## Assignment
Within the records below is a range that opens at the line with "ATOM 14 N N" and closes at the line with "ATOM 18 O O". Return that range word for word, both ends included, and only that range.

═══

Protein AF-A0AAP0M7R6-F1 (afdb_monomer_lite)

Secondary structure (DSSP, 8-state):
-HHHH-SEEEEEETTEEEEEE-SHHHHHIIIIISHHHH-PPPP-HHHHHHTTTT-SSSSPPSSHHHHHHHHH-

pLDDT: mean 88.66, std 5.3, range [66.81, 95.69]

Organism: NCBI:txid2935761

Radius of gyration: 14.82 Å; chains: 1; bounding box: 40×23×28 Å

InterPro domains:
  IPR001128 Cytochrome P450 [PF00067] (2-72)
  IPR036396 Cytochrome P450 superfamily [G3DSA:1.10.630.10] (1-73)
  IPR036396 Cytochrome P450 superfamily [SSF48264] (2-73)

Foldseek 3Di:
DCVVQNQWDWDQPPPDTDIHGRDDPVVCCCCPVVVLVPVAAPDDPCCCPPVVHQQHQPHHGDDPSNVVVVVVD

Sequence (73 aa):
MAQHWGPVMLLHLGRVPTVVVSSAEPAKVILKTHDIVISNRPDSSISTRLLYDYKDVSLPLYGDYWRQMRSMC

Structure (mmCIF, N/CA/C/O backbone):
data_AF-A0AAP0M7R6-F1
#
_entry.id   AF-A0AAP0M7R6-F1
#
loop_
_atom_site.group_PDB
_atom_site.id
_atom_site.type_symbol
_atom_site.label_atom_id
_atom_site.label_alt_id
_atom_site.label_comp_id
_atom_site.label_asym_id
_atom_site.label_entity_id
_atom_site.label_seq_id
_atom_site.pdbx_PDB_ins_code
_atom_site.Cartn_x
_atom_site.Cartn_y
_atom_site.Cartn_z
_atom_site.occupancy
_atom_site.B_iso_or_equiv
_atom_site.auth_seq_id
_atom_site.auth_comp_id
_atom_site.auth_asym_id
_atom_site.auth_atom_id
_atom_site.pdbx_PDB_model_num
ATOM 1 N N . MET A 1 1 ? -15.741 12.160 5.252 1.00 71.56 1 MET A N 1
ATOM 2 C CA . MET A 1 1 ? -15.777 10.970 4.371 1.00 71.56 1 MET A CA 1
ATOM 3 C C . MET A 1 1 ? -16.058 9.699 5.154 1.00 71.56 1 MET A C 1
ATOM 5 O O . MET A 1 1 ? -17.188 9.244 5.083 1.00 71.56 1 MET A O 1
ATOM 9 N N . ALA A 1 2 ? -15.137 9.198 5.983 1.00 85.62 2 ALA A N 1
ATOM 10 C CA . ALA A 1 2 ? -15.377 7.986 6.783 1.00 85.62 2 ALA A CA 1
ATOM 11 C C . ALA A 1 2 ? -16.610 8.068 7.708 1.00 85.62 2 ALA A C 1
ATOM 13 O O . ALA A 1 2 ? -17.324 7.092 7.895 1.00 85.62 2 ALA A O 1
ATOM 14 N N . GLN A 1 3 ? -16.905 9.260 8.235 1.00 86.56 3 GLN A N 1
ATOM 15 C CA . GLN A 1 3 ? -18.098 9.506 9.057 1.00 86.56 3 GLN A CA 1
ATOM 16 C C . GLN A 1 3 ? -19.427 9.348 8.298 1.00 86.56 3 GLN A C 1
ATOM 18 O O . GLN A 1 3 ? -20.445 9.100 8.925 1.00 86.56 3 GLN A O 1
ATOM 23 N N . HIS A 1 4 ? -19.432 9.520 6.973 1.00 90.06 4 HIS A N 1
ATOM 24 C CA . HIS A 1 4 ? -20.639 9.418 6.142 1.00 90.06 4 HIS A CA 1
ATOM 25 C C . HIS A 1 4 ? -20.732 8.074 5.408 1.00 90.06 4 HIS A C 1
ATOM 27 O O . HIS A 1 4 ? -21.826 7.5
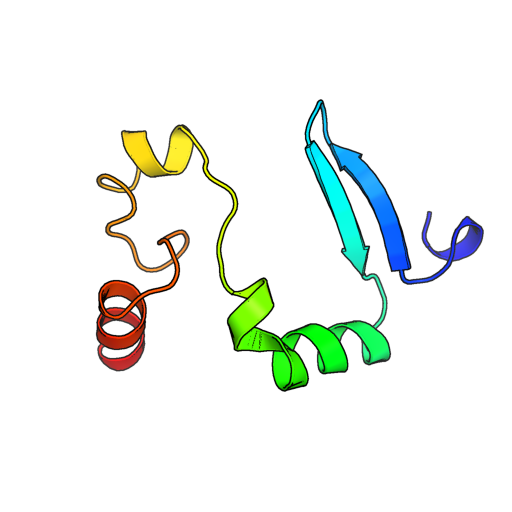62 5.215 1.00 90.06 4 HIS A O 1
ATOM 33 N N . TRP A 1 5 ? -19.592 7.510 5.001 1.00 89.75 5 TRP A N 1
ATOM 34 C CA . TRP A 1 5 ? -19.520 6.329 4.130 1.00 89.75 5 TRP A CA 1
ATOM 35 C C . TRP A 1 5 ? -19.005 5.068 4.836 1.00 89.75 5 TRP A C 1
ATOM 37 O O . TRP A 1 5 ? -18.940 4.005 4.229 1.00 89.75 5 TRP A O 1
ATOM 4
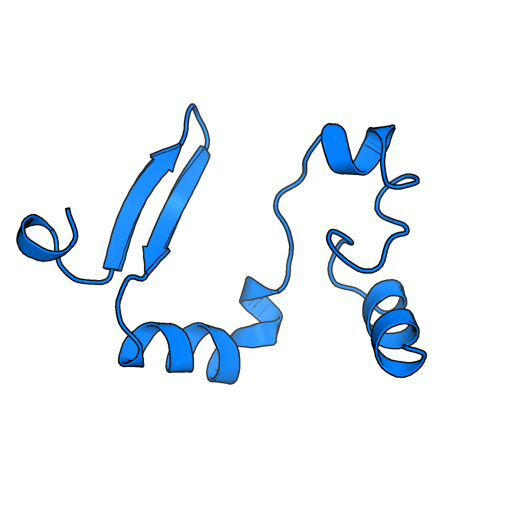7 N N . GLY A 1 6 ? -18.647 5.179 6.116 1.00 93.38 6 GLY A N 1
ATOM 48 C CA . GLY A 1 6 ? -18.055 4.098 6.893 1.00 93.38 6 GLY A CA 1
ATOM 49 C C . GLY A 1 6 ? -16.523 4.026 6.786 1.00 93.38 6 GLY A C 1
ATOM 50 O O . GLY A 1 6 ? -15.898 4.753 6.010 1.00 93.38 6 GLY A O 1
ATOM 51 N N . PRO A 1 7 ? -15.892 3.161 7.600 1.00 93.62 7 PRO A N 1
ATOM 52 C CA . PRO A 1 7 ? -14.437 3.077 7.728 1.00 93.62 7 PRO A CA 1
ATOM 53 C C . PRO A 1 7 ? -13.726 2.340 6.583 1.00 93.62 7 PRO A C 1
ATOM 55 O O . PRO A 1 7 ? -12.498 2.358 6.521 1.00 93.62 7 PRO A O 1
ATOM 58 N N . VAL A 1 8 ? -14.469 1.670 5.703 1.00 95.19 8 VAL A N 1
ATOM 59 C CA . VAL A 1 8 ? -13.953 1.015 4.496 1.00 95.19 8 VAL A CA 1
ATOM 60 C C . VAL A 1 8 ? -14.796 1.503 3.330 1.00 95.19 8 VAL A C 1
ATOM 62 O O . VAL A 1 8 ? -16.009 1.310 3.327 1.00 95.19 8 VAL A O 1
ATOM 65 N N . MET A 1 9 ? -14.164 2.153 2.358 1.00 95.69 9 MET A N 1
ATOM 66 C CA . MET A 1 9 ? -14.860 2.793 1.241 1.00 95.69 9 MET A CA 1
ATOM 67 C C . MET A 1 9 ? -14.091 2.611 -0.067 1.00 95.69 9 MET A C 1
ATOM 69 O O . MET A 1 9 ? -12.862 2.598 -0.076 1.00 95.69 9 MET A O 1
ATOM 73 N N . LEU A 1 10 ? -14.816 2.489 -1.180 1.00 95.19 10 LEU A N 1
ATOM 74 C CA . LEU A 1 10 ? -14.244 2.442 -2.524 1.00 95.19 10 LEU A CA 1
ATOM 75 C C . LEU A 1 10 ? -14.326 3.833 -3.157 1.00 95.19 10 LEU A C 1
ATOM 77 O O . LEU A 1 10 ? -15.415 4.375 -3.333 1.00 95.19 10 LEU A O 1
ATOM 81 N N . LEU A 1 11 ? -13.176 4.394 -3.522 1.00 94.75 11 LEU A N 1
ATOM 82 C CA . LEU A 1 11 ? -13.055 5.678 -4.208 1.00 94.75 11 LEU A CA 1
ATOM 83 C C . LEU A 1 11 ? -12.367 5.483 -5.559 1.00 94.75 11 LEU A C 1
ATOM 85 O O . LEU A 1 11 ? -11.552 4.583 -5.718 1.00 94.75 11 LEU A O 1
ATOM 89 N N . HIS A 1 12 ? -12.650 6.349 -6.527 1.00 94.44 12 HIS A N 1
ATOM 90 C CA . HIS A 1 12 ? -11.898 6.387 -7.780 1.00 94.44 12 HIS A CA 1
ATOM 91 C C . HIS A 1 12 ? -10.882 7.527 -7.714 1.00 94.44 12 HIS A C 1
ATOM 93 O O . HIS A 1 12 ? -11.256 8.700 -7.721 1.00 94.44 12 HIS A O 1
ATOM 99 N N . LEU A 1 13 ? -9.595 7.186 -7.627 1.00 91.81 13 LEU A N 1
ATOM 100 C CA . LEU A 1 13 ? -8.506 8.157 -7.696 1.00 91.81 13 LEU A CA 1
ATOM 101 C C . LEU A 1 13 ? -8.090 8.297 -9.161 1.00 91.81 13 LEU A C 1
ATOM 103 O O . LEU A 1 13 ? -7.358 7.475 -9.715 1.00 91.81 13 LEU A O 1
ATOM 107 N N . GLY A 1 14 ? -8.648 9.308 -9.826 1.00 91.69 14 GLY A N 1
ATOM 108 C CA . GLY A 1 14 ? -8.581 9.407 -11.281 1.00 91.69 14 GLY A CA 1
ATOM 109 C C . GLY A 1 14 ? -9.332 8.242 -11.927 1.00 91.69 14 GLY A C 1
ATOM 110 O O . GLY A 1 14 ? -10.538 8.106 -11.748 1.00 91.69 14 GLY A O 1
ATOM 111 N N . ARG A 1 15 ? -8.621 7.392 -12.676 1.00 90.25 15 ARG A N 1
ATOM 112 C CA . ARG A 1 15 ? -9.189 6.194 -13.326 1.00 90.25 15 ARG A CA 1
ATOM 113 C C . ARG A 1 15 ? -8.991 4.905 -12.524 1.00 90.25 15 ARG A C 1
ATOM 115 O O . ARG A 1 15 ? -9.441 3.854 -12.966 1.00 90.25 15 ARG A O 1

═══

## Solution for this problem
ATOM 14 N N . GLN A 1 3 ? -16.905 9.260 8.235 1.00 86.56 3 GLN A N 1
ATOM 15 C CA . GLN A 1 3 ? -18.098 9.506 9.057 1.00 86.56 3 GLN A CA 1
ATOM 16 C C . GLN A 1 3 ? -19.427 9.348 8.298 1.00 86.56 3 GLN A C 1
ATOM 18 O O . GLN A 1 3 ? -20.445 9.100 8.925 1.00 86.56 3 GLN A O 1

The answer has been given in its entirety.